Page MenuHomePhabricator

incident 20170323-wikibase did not trigger Icinga paging
Open, MediumPublic

Description

incident 20170323-wikibase was a real site outage but did not cause Icinga paging. Icinga alerted on IRC and users reported there but none of the service checks were paging (critical => true), so ops did not get SMS notifications.

this is a follow-up task to ensure SMS notifications are sent in this kind of outage, either through Icinga or Catchpoint (maybe with a check that actually logs in on wiki like a user would).

Event Timeline

Dzahn triaged this task as Medium priority.Mar 28 2017, 12:34 AM
lmata added a subscriber: lmata.

Untagging the Observability project for now as there doesn't seem to be an action item for the team. Please add back if there is anything we missed.

Well, the action item would be "ensure wikibase alerts are sending pages".

I am not sure what else it should be tagged with. Icinga and alerting seems pretty relevant to observability.

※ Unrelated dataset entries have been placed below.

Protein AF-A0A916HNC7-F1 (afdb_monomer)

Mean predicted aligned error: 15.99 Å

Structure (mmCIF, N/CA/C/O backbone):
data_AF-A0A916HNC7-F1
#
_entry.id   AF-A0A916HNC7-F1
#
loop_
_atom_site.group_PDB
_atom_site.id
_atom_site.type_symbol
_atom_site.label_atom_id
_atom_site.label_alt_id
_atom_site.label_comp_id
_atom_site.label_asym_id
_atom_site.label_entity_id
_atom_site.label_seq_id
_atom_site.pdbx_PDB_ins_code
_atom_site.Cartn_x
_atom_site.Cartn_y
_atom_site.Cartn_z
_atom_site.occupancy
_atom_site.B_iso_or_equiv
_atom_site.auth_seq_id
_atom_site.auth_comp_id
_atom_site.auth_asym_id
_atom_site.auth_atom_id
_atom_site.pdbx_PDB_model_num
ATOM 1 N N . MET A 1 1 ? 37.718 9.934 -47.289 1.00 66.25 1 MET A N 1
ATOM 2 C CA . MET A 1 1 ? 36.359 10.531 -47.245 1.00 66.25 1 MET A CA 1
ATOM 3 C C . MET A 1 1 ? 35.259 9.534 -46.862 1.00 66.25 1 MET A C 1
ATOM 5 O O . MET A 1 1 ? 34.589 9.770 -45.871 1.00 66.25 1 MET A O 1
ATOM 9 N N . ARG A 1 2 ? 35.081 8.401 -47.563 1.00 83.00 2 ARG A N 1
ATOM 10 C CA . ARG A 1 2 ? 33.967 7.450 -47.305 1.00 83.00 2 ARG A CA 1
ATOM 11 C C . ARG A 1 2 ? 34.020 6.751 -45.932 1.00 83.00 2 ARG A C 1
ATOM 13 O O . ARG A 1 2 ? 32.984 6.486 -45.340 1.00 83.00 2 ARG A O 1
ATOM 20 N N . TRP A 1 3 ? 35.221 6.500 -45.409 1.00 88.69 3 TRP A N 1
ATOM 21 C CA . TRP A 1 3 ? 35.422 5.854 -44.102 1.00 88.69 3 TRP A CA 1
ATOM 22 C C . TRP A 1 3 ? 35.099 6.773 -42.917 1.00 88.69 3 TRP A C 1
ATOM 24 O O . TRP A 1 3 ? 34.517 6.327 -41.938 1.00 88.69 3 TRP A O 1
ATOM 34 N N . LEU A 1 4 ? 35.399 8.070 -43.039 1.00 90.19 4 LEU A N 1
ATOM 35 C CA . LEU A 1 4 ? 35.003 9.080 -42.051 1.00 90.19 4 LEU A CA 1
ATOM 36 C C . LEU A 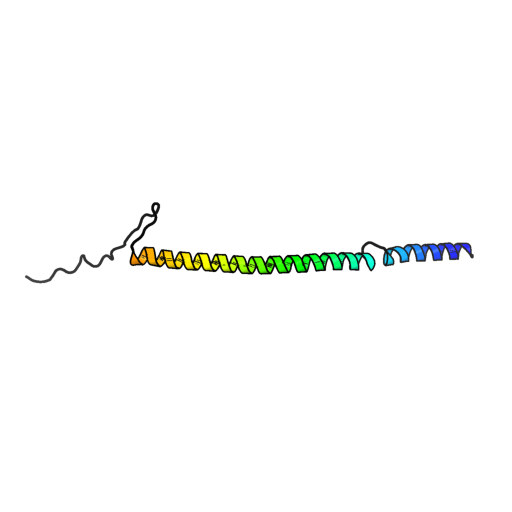1 4 ? 33.478 9.175 -41.931 1.00 90.19 4 LEU A C 1
ATOM 38 O O . LEU A 1 4 ? 32.958 9.240 -40.823 1.00 90.19 4 LEU A O 1
ATOM 42 N N . ALA A 1 5 ? 32.764 9.105 -43.059 1.00 90.50 5 ALA A N 1
ATOM 43 C CA . ALA A 1 5 ? 31.304 9.078 -43.063 1.00 90.50 5 ALA A CA 1
ATOM 44 C C . ALA A 1 5 ? 30.746 7.828 -42.358 1.00 90.50 5 ALA A C 1
ATOM 46 O O . ALA A 1 5 ? 29.813 7.943 -41.571 1.00 90.50 5 ALA A O 1
ATOM 47 N N . LEU A 1 6 ? 31.343 6.650 -42.576 1.00 94.06 6 LEU A N 1
ATOM 48 C CA . LEU A 1 6 ? 30.941 5.417 -41.886 1.00 94.06 6 LEU A CA 1
ATOM 49 C C . LEU A 1 6 ? 31.163 5.490 -40.372 1.00 94.06 6 LEU A C 1
ATOM 51 O O . LEU A 1 6 ? 30.292 5.070 -39.616 1.00 94.06 6 LEU A O 1
ATOM 55 N N . ILE A 1 7 ? 32.285 6.061 -39.927 1.00 94.44 7 ILE A N 1
ATOM 56 C CA . ILE A 1 7 ? 32.565 6.266 -38.498 1.00 94.44 7 ILE A CA 1
ATOM 57 C C . ILE A 1 7 ? 31.541 7.222 -37.880 1.00 94.44 7 ILE A C 1
ATOM 59 O O . ILE A 1 7 ? 31.026 6.949 -36.800 1.00 94.44 7 ILE A O 1
ATOM 63 N N . PHE A 1 8 ? 31.192 8.307 -38.573 1.00 93.00 8 PHE A N 1
ATOM 64 C CA . PHE A 1 8 ? 30.163 9.239 -38.109 1.00 93.00 8 PHE A CA 1
ATOM 65 C C . PHE A 1 8 ? 28.783 8.587 -38.013 1.00 93.00 8 PHE A C 1
ATOM 67 O O . PHE A 1 8 ? 28.088 8.762 -37.016 1.00 93.00 8 PHE A O 1
ATOM 74 N N . VAL A 1 9 ? 28.396 7.793 -39.012 1.00 93.69 9 VAL A N 1
ATOM 75 C CA . VAL A 1 9 ? 27.133 7.043 -38.983 1.00 93.69 9 VAL A CA 1
ATOM 76 C C . VAL A 1 9 ? 27.127 6.038 -37.831 1.00 93.69 9 VAL A C 1
ATOM 78 O O . VAL A 1 9 ? 26.149 5.969 -37.092 1.00 93.69 9 VAL A O 1
ATOM 81 N N . ALA A 1 10 ? 28.226 5.309 -37.623 1.00 92.81 10 ALA A N 1
ATOM 82 C CA . ALA A 1 10 ? 28.357 4.381 -36.504 1.00 92.81 10 ALA A CA 1
ATOM 83 C C . ALA A 1 10 ? 28.262 5.100 -35.148 1.00 92.81 10 ALA A C 1
ATOM 85 O O . ALA A 1 10 ? 27.576 4.615 -34.251 1.00 92.81 10 ALA A O 1
ATOM 86 N N . ALA A 1 11 ? 28.881 6.277 -35.015 1.00 90.75 11 ALA A N 1
ATOM 87 C CA . ALA A 1 11 ? 28.799 7.096 -33.809 1.00 90.75 11 ALA A CA 1
ATOM 88 C C . ALA A 1 11 ? 27.366 7.583 -33.536 1.00 90.75 11 ALA A C 1
ATOM 90 O O . ALA A 1 11 ? 26.909 7.512 -32.399 1.00 90.75 11 ALA A O 1
ATOM 91 N N . ILE A 1 12 ? 26.633 8.010 -34.570 1.00 91.00 12 ILE A N 1
ATOM 92 C CA . ILE A 1 12 ? 25.226 8.425 -34.450 1.00 91.00 12 ILE A CA 1
ATOM 93 C C . ILE A 1 12 ? 24.348 7.244 -34.022 1.00 91.00 12 ILE A C 1
ATOM 95 O O . ILE A 1 12 ? 23.551 7.373 -33.100 1.00 91.00 12 ILE A O 1
ATOM 99 N N . VAL A 1 13 ? 24.510 6.070 -34.637 1.00 89.75 13 VAL A N 1
ATOM 100 C CA . VAL A 1 13 ? 23.737 4.873 -34.262 1.00 89.75 13 VAL A CA 1
ATOM 101 C C . VAL A 1 13 ? 24.046 4.449 -32.825 1.00 89.75 13 VAL A C 1
ATOM 103 O O . VAL A 1 13 ? 23.125 4.144 -32.069 1.00 89.75 13 VAL A O 1
ATOM 106 N N . ALA A 1 14 ? 25.317 4.489 -32.419 1.00 85.31 14 ALA A N 1
ATOM 107 C CA . ALA A 1 14 ? 25.734 4.169 -31.056 1.00 85.31 14 ALA A CA 1
ATOM 108 C C . ALA A 1 14 ? 25.163 5.140 -30.008 1.00 85.31 14 ALA A C 1
ATOM 110 O O . ALA A 1 14 ? 24.919 4.725 -28.878 1.00 85.31 14 ALA A O 1
ATOM 111 N N . LEU A 1 15 ? 24.920 6.403 -30.370 1.00 83.00 15 LEU A N 1
ATOM 112 C CA . LEU A 1 15 ? 24.308 7.410 -29.494 1.00 83.00 15 LEU A CA 1
ATOM 113 C C . LEU A 1 15 ? 22.776 7.320 -29.456 1.00 83.00 15 LEU A C 1
ATOM 115 O O . LEU A 1 15 ? 22.167 7.564 -28.414 1.00 83.00 15 LEU A O 1
ATOM 119 N N . GLN A 1 16 ? 22.151 6.914 -30.561 1.00 80.44 16 GLN A N 1
ATOM 120 C CA . GLN A 1 16 ? 20.698 6.764 -30.659 1.00 80.44 16 GLN A CA 1
ATOM 121 C C . GLN A 1 16 ? 20.205 5.473 -29.989 1.00 80.44 16 GLN A C 1
ATOM 123 O O . GLN A 1 16 ? 19.110 5.447 -29.424 1.00 80.44 16 GLN A O 1
ATOM 128 N N . TYR A 1 17 ? 21.011 4.409 -30.007 1.00 78.50 17 TYR A N 1
ATOM 12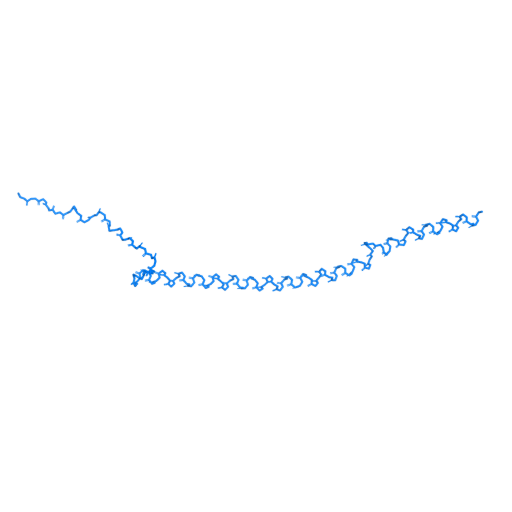9 C CA . TYR A 1 17 ? 20.646 3.101 -29.455 1.00 78.50 17 TYR A CA 1
ATOM 130 C C . TYR A 1 17 ? 20.306 3.136 -27.945 1.00 78.50 17 TYR A C 1
ATOM 132 O O . TYR A 1 17 ? 19.268 2.593 -27.557 1.00 78.50 17 TYR A O 1
ATOM 140 N N . PRO A 1 18 ? 21.069 3.836 -27.077 1.00 75.00 18 PRO A N 1
ATOM 141 C CA . PRO A 1 18 ? 20.712 4.046 -25.675 1.00 75.00 18 PRO A CA 1
ATOM 142 C C . PRO A 1 18 ? 19.415 4.828 -25.463 1.00 75.00 18 PRO A C 1
ATOM 144 O O . PRO A 1 18 ? 18.771 4.636 -24.438 1.00 75.00 18 PRO A O 1
ATOM 147 N N . MET A 1 19 ? 18.994 5.695 -26.389 1.00 69.06 19 MET A N 1
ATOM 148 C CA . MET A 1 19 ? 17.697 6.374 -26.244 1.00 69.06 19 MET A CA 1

alternative better action item: "ensure SRE gets paged if more than X number of application servers are returning "500 Internal Server Error".

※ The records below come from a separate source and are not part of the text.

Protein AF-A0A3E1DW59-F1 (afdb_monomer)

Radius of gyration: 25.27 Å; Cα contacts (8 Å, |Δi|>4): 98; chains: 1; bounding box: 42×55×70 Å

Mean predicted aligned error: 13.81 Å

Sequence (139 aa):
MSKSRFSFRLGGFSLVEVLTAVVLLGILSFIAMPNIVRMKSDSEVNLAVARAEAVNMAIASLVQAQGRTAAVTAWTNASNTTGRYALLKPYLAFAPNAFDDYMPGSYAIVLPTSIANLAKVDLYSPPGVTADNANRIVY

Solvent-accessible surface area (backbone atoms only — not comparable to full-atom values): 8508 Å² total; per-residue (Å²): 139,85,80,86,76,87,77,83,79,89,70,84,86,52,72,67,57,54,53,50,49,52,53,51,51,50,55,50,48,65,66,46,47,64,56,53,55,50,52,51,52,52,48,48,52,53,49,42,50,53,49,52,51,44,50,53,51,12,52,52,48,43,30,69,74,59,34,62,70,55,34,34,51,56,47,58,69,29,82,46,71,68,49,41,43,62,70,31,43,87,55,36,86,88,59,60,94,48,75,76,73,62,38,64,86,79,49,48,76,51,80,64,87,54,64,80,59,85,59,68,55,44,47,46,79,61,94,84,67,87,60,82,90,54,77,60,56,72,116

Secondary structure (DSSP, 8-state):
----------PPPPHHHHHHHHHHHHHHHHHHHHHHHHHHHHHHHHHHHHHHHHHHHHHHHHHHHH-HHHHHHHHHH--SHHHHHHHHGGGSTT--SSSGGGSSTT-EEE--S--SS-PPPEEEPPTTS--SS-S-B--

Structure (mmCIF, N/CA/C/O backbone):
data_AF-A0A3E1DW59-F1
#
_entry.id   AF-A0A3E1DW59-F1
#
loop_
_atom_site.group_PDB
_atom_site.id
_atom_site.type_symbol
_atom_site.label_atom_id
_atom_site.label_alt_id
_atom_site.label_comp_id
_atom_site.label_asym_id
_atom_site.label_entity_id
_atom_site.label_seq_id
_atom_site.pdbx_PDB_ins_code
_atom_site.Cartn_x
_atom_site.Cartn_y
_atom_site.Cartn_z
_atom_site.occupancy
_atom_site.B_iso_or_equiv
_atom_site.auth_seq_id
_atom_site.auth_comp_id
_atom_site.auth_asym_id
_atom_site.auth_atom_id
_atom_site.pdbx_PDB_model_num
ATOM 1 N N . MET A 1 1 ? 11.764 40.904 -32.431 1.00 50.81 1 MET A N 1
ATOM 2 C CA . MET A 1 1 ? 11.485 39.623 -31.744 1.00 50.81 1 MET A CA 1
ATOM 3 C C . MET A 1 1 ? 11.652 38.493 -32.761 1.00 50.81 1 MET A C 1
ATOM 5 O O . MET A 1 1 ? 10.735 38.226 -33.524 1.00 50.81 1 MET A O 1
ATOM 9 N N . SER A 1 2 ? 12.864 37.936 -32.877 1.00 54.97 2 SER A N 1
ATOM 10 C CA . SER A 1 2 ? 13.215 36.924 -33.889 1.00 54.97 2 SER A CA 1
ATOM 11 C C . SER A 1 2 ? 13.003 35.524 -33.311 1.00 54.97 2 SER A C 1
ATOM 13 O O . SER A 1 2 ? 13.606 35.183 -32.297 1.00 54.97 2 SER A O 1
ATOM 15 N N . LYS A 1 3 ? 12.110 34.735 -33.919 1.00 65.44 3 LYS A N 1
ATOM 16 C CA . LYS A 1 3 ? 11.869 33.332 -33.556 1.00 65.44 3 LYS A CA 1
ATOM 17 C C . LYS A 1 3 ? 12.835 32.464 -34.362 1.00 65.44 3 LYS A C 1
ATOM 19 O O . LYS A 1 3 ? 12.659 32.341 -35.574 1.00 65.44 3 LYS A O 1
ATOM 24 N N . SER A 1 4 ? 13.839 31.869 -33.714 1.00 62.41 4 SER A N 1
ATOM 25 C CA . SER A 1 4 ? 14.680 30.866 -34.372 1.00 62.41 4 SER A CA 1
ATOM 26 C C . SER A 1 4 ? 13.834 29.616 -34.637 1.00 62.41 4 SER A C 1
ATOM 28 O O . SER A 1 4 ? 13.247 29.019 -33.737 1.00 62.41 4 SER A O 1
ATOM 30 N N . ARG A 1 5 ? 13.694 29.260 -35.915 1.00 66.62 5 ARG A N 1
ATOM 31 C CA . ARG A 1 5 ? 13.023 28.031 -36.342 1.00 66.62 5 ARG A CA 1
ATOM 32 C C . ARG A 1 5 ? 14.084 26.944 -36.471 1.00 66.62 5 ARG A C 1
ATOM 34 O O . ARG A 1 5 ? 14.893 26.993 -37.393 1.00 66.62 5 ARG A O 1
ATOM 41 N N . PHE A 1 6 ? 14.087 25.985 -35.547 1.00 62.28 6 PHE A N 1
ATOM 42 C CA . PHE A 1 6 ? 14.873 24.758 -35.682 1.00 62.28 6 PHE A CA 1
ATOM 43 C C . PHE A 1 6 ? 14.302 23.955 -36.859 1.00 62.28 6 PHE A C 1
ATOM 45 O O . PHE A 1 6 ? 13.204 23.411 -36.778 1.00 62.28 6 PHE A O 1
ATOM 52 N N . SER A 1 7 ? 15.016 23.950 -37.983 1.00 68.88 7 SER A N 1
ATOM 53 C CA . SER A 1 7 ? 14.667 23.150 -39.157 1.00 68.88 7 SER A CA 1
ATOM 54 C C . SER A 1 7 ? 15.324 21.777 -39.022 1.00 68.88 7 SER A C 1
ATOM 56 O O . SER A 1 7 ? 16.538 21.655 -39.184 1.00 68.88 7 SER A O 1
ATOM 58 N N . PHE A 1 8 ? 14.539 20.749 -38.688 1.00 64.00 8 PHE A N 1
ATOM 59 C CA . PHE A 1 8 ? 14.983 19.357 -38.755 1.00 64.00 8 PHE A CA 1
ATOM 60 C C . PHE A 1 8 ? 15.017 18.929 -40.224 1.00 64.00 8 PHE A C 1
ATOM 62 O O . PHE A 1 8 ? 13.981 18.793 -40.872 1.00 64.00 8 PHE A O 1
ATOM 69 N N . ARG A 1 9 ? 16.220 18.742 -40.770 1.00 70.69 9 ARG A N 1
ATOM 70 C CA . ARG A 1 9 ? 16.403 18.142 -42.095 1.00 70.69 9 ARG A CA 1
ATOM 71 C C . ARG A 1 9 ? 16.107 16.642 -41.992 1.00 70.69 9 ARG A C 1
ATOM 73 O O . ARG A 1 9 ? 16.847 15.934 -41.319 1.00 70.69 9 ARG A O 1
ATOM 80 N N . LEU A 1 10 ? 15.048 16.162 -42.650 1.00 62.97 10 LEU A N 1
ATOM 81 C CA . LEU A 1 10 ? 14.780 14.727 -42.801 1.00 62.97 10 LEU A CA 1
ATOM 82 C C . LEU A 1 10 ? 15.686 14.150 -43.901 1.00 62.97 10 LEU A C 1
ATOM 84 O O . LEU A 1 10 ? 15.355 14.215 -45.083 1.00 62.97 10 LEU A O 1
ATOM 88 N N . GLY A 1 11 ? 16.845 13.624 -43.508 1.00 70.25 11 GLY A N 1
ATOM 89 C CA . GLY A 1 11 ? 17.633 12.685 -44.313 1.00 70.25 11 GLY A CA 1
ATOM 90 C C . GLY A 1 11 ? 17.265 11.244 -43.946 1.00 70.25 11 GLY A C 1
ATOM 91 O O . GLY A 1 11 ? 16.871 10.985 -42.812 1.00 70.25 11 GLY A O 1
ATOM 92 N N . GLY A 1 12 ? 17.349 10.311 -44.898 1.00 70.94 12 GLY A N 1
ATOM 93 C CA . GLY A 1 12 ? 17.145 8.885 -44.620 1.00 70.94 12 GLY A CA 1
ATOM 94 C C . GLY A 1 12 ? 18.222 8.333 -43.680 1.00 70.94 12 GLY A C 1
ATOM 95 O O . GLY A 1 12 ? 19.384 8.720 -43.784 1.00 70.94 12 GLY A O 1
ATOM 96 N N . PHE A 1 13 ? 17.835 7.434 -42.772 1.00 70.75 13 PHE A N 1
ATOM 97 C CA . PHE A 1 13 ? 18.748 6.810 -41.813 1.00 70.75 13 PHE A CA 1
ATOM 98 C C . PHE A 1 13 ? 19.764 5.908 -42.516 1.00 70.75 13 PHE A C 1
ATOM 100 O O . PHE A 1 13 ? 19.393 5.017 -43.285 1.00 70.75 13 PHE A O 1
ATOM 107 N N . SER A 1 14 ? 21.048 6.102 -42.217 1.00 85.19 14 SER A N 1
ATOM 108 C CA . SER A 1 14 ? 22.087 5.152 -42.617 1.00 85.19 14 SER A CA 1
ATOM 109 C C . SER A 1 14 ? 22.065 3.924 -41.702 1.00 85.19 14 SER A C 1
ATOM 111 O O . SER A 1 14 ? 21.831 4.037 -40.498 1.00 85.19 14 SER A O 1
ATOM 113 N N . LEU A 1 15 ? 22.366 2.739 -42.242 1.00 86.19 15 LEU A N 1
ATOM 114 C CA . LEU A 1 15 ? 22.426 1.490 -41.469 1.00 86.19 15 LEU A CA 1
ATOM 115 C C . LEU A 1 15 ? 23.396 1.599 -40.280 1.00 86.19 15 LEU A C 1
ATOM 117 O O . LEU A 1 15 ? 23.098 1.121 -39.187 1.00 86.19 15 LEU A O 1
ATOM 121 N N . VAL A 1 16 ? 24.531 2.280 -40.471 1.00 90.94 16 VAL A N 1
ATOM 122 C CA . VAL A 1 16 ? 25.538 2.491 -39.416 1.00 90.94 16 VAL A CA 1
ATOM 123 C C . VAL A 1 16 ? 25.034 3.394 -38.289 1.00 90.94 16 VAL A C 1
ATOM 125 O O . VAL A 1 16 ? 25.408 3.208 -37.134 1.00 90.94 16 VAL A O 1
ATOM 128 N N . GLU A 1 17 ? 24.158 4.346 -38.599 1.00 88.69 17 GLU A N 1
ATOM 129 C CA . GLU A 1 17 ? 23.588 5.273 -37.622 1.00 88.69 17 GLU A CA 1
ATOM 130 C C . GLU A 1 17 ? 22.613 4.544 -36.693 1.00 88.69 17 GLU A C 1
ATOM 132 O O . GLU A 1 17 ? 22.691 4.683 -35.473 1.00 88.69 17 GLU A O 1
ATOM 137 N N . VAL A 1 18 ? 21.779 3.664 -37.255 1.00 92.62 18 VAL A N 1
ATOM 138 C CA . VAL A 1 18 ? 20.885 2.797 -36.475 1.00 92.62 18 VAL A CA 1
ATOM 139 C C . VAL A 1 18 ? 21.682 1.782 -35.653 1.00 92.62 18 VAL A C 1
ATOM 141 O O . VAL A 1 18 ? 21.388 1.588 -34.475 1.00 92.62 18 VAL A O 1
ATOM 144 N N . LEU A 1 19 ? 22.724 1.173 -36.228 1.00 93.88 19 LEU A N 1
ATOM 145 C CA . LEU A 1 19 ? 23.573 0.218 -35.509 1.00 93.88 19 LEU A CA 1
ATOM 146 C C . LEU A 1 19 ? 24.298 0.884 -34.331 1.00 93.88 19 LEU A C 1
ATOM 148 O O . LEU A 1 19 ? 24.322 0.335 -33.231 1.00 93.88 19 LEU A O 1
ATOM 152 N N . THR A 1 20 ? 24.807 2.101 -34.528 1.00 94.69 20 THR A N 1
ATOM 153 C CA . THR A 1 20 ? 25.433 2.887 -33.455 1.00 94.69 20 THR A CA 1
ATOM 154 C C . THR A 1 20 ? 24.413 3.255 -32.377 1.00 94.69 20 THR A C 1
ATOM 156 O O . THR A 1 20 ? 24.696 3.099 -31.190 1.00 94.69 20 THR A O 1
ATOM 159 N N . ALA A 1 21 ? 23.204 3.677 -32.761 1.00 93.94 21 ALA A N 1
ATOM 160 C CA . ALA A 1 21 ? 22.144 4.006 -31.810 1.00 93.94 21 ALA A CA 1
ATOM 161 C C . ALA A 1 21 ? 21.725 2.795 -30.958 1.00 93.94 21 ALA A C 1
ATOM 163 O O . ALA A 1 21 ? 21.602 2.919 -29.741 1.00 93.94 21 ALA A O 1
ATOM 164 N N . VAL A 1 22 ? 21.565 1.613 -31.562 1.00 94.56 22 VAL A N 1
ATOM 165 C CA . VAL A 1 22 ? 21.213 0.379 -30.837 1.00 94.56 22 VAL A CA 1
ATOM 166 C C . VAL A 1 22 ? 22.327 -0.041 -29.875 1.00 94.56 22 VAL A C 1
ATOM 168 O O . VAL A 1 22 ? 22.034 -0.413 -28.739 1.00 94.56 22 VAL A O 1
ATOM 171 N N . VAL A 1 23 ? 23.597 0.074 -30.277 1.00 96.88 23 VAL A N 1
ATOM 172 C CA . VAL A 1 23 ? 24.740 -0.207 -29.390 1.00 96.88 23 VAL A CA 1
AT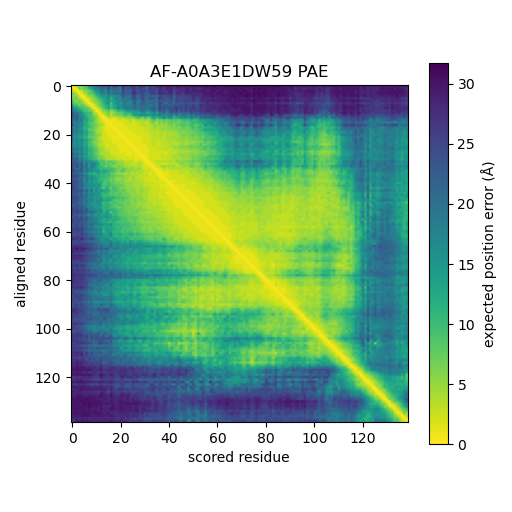OM 173 C C . VAL A 1 23 ? 24.760 0.749 -28.194 1.00 96.88 23 VAL A C 1
ATOM 175 O O . VAL A 1 23 ? 24.901 0.301 -27.055 1.00 96.88 23 VAL A O 1
ATOM 178 N N . LEU A 1 24 ? 24.559 2.051 -28.421 1.00 95.75 24 LEU A N 1
ATOM 179 C CA . LEU A 1 24 ? 24.514 3.038 -27.339 1.00 95.75 24 LEU A CA 1
ATOM 180 C C . LEU A 1 24 ? 23.325 2.802 -26.397 1.00 95.75 24 LEU A C 1
ATOM 182 O O . LEU A 1 24 ? 23.508 2.817 -25.181 1.00 95.75 24 LEU A O 1
ATOM 186 N N . LEU A 1 25 ? 22.131 2.521 -26.927 1.00 94.62 25 LEU A N 1
ATOM 187 C CA . LEU A 1 25 ? 20.961 2.178 -26.111 1.00 94.62 25 LEU A CA 1
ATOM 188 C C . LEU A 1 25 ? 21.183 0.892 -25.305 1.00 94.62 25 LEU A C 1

Dzahn added a subscriber: fgiunchedi.

I thought Icinga alerting was a core part of observability work, so a bit confused here.

Dzahn added a project: serviceops.
Dzahn removed subscribers: fgiunchedi, lmata.
lmata raised the priority of this task from Medium to High.Jun 9 2021, 3:20 AM
lmata moved this task from Inbox to Backlog on the observability board.

Apologies i seem to have been confused. Scheduling for review.

Marostegui lowered the priority of this task from High to Medium.Fri, Sep 24, 9:51 AM
Marostegui added a subscriber: Marostegui.

What should we do with this task? (I don't think this is high anymore)